● Task inputs
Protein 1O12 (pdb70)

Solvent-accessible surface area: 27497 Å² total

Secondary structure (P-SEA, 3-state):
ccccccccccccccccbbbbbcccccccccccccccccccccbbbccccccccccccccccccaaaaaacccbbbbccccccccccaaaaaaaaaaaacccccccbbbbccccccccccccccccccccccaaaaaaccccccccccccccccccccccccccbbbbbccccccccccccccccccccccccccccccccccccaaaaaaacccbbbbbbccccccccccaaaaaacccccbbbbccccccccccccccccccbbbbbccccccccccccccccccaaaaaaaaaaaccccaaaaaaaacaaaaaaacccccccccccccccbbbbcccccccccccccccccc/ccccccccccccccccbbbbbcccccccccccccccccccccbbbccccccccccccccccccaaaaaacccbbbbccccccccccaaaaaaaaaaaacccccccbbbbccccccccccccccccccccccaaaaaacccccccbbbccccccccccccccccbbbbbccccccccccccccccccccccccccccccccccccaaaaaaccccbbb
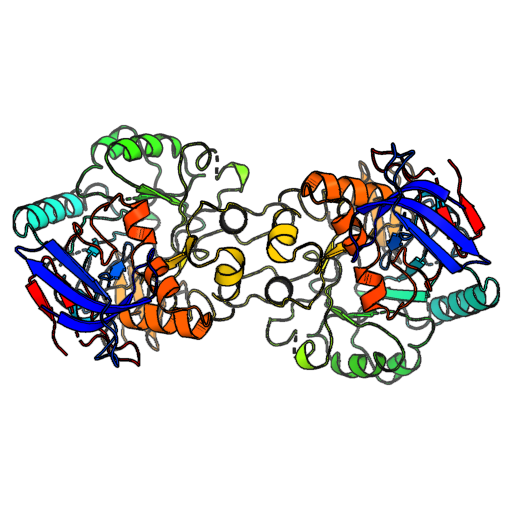bbbccccccccccaaaaaacccccbbbbccccccccccccccccccbbbbbccccccccccccccccccaaaaaaaaaaaccccaaaaaaaacaaaaaaaccccccccccccccbbbbbcccccccccccccccccc

Nearest PDB structures (foldseek):
  1o12-assembly1_B  TM=1.003E+00  e=1.280E-75  Thermotoga maritima
  2p53-assembly1_B  TM=9.193E-01  e=1.960E-29  Escherichia coli K-12
  6jku-assembly1_D  TM=9.049E-01  e=1.061E-29  Pasteurella multocida
  2p50-assembly1_A  TM=9.051E-01  e=5.559E-29  Escherichia coli K-12
  1ymy-assembly1_A  TM=8.513E-01  e=1.677E-28  Escherichia coli K-12

CATH classification: 2.30.40.10 (+1 more: 3.20.20.140)

InterPro domains:
  IPR003764 N-acetylglucosamine-6-phosphate deacetylase [PIRSF038994] (2-363)
  IPR003764 N-acetylglucosamine-6-phosphate deacetylase [TIGR00221] (36-357)
  IPR003764 N-acetylglucosamine-6-phosphate deacetylase [cd00854] (1-357)
  IPR006680 Amidohydrolase-related [PF01979] (40-360)
  IPR011059 Metal-dependent hydrolase, composite domain superfamily [G3DSA:2.30.40.10] (22-357)
  IPR011059 Metal-dependent hydrolase, composite domain superfamily [SSF51338] (1-46)
  IPR011059 Metal-dependent hydrolase, composite domain superfamily [SSF51338] (319-364)
  IPR032466 Metal-dependent hydrolase [SSF51556] (44-330)

B-factor: mean 40.87, std 10.4, range [18.72, 91.85]

Radius of gyration: 29.61 Å; Cα contacts (8 Å, |Δi|>4): 1823; chains: 2; bounding box: 72×76×69 Å

Sequence (708 aa):
IVEKVLIVDPIDGEFTGDVEIEEGKIVKVEKRECIPRGVLPGFVDPHIHGVVGADTNCDFSEEEFLYSQGVTTFLATTVSTSLEKKEILRKARDYILENPSTSLLGVHLEGPYISKEKKGAHSEKHIRPPSERELSEIDSPAKLTFAPEIESSELLLRLVKRDIVLSAGHSIATFEEFKFYKEGVKRITHFPNGLKPLHHREIGITGAGLLLDDVKLELICDGVHLSREVKLVYKVKKANGIVLVTDSISAAGLKDGTTTLGDLVVKVKDGVPRLEDGTLAGSTLFFSQAVKNFRKFTGCSITELAKVSSYNSCVELGLDDRGRIAEGTRADLVLLDEDLNVVTIKEGEVVFRSIVEKVLIVDPIDGEFTGDVEIEEGKIVKVEKRECIPRGVLPGFVDPHIHGVVGADTNCDFSEEEFLYSQGVTTFLATTVSTSLEKKEILRKARDYILENPSTSLLGVHLEGPYISKEKKGAHSEKHIRPPSERELSEIDSPAKLTFAPEIESSELLLRLVKRDIVLSAGHSIATFEEFKFYKEGVKRITHFPNGLKPLHHREIGITGAGLLLDDVKLELICDGVHLSREVKLVYKVKKANGIVLVTDSISAAGLKDGTTTLGDLVVKVKDGVPRLEDGTLAGSTLFFSQAVKNFRKFTGCSITELAKVSSYNSCVELGLDDRGRIAEGTRADLVLLDEDLNVVTIKEGEVVFRS

Organism: Thermotoga maritima (strain ATCC 43589 / DSM 3109 / JCM 10099 / NBRC 100826 / MSB8) (NCBI:txid243274)

Foldseek 3Di:
DAAQAFEFFLPPGTATGGWDDDQQFTADTGHDDDHHPFHKFQFEAAAAAAAQQGGLVPPQVVLLVLVQLSHQAYANEAAQDDLVVLVSQVSVVVVCVVPVQGNYQAHEYEDLQADLVLRFQGDSVRRAHDDPVSVVSDAPVACYEHALVGPPPVVCLVCVVRLHQYEYFLYAAWLVSVVVVVSPRAEYEAPPRNYDPQDPPTGGPNNCLLPDQRRAYEHALPCPSDHLVLQVSCVRRPLLRYAYHQQAGNCQPHDQDWDGRHPATWGGDPQFIHGPVRGGNGTSDRLLNSLLRNCVSHVDDVSSSLSRRHVNVCVSSVVVQGSGSDRPHGPWMFTAHHSSNTCTARSNRSSDGD/DAAQAFEFFLPVGTATTDWDADQQFTADTDGDDDHHPFYKFQFEAAAAAAAQQGGLVPSQVVLQVLVQLRHQAYAHEAAQDALVVLVSQVVQVVVCVVVVLRNHLAHEYEDDQADPVLRQQGDPVRRAHDDPVSVVSDAPVACYEHELVGPPSVVCLVRVVRLHAYAYFLYAAWLVSVVVVVSPRQEHEAPPRNYDPQDPVTRGPNNNLLPDQRRAYEHALPCPSDHLVLQVSCVRHPLLRAAYHHQAGNCAPPDWDWDARHPFIWGADPFFIAGPVRRGRGGNDRLLVSLLRNCVSHVDDPSSSLSRRWVSVCVSSVVPQGSGRDRGHGQWMFTAHVSSRTCTAGSNHSSDGD

Structure (mmCIF, N/CA/C/O backbone):
data_1O12
#
_entry.id   1O12
#
_cell.length_a   85.070
_cell.length_b   85.070
_cell.length_c   206.010
_cell.angle_alpha   90.00
_cell.angle_beta   90.00
_cell.angle_gamma   120.00
#
_symmetry.space_group_name_H-M   'P 31 2 1'
#
loop_
_entity.id
_entity.type
_entity.pdbx_description
1 polymer 'N-acetylglucosamine-6-phosphate deacetylase'
2 non-polymer 'FE (III) ION'
3 water water
#
loop_
_atom_site.group_PDB
_atom_site.id
_atom_site.type_symbol
_atom_site.label_atom_id
_atom_site.label_alt_id
_atom_site.label_comp_id
_atom_site.label_asym_id
_atom_site.label_entity_id
_atom_site.label_seq_id
_atom_site.pdbx_PDB_ins_code
_atom_site.Cartn_x
_atom_site.Cartn_y
_atom_site.Cartn_z
_atom_site.occupancy
_atom_site.B_iso_or_equiv
_atom_site.auth_seq_id
_atom_site.auth_comp_id
_atom_site.auth_asym_id
_atom_site.auth_atom_id
_atom_site.pdbx_PDB_model_num
ATOM 9 N N . ILE A 1 14 ? -6.611 2.591 -33.045 1.00 55.62 2 ILE A N 1
ATOM 10 C CA . ILE A 1 14 ? -7.783 2.976 -32.275 1.00 53.25 2 ILE A CA 1
ATOM 11 C C . ILE A 1 14 ? -7.536 3.070 -30.760 1.00 50.93 2 ILE A C 1
ATOM 12 O O . ILE A 1 14 ? -6.979 2.154 -30.153 1.00 50.36 2 ILE A O 1
ATOM 17 N N . VAL A 1 15 ? -7.910 4.196 -30.152 1.00 47.27 3 VAL A N 1
ATOM 18 C CA . VAL A 1 15 ? -7.736 4.361 -28.702 1.00 43.24 3 VAL A CA 1
ATOM 19 C C . VAL A 1 15 ? -9.149 4.434 -28.160 1.00 42.65 3 VAL A C 1
ATOM 20 O O . VAL A 1 15 ? -9.892 5.340 -28.516 1.00 41.64 3 VAL A O 1
ATOM 24 N N . GLU A 1 16 ? -9.523 3.479 -27.314 1.00 43.44 4 GLU A N 1
ATOM 25 C CA . GLU A 1 16 ? -10.884 3.434 -26.773 1.00 45.84 4 GLU A CA 1
ATOM 26 C C . GLU A 1 16 ? -11.051 3.708 -25.289 1.00 45.20 4 GLU A C 1
ATOM 27 O O . GLU A 1 16 ? -10.099 3.645 -24.519 1.00 46.01 4 GLU A O 1
ATOM 33 N N . LYS A 1 17 ? -12.293 4.013 -24.922 1.00 44.58 5 LYS A N 1
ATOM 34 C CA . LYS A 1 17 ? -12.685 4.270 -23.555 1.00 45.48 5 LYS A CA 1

● Directions for this task
Tally each line in the data that holds the word "acetylglucosamine"; write only the total.

● Written response
4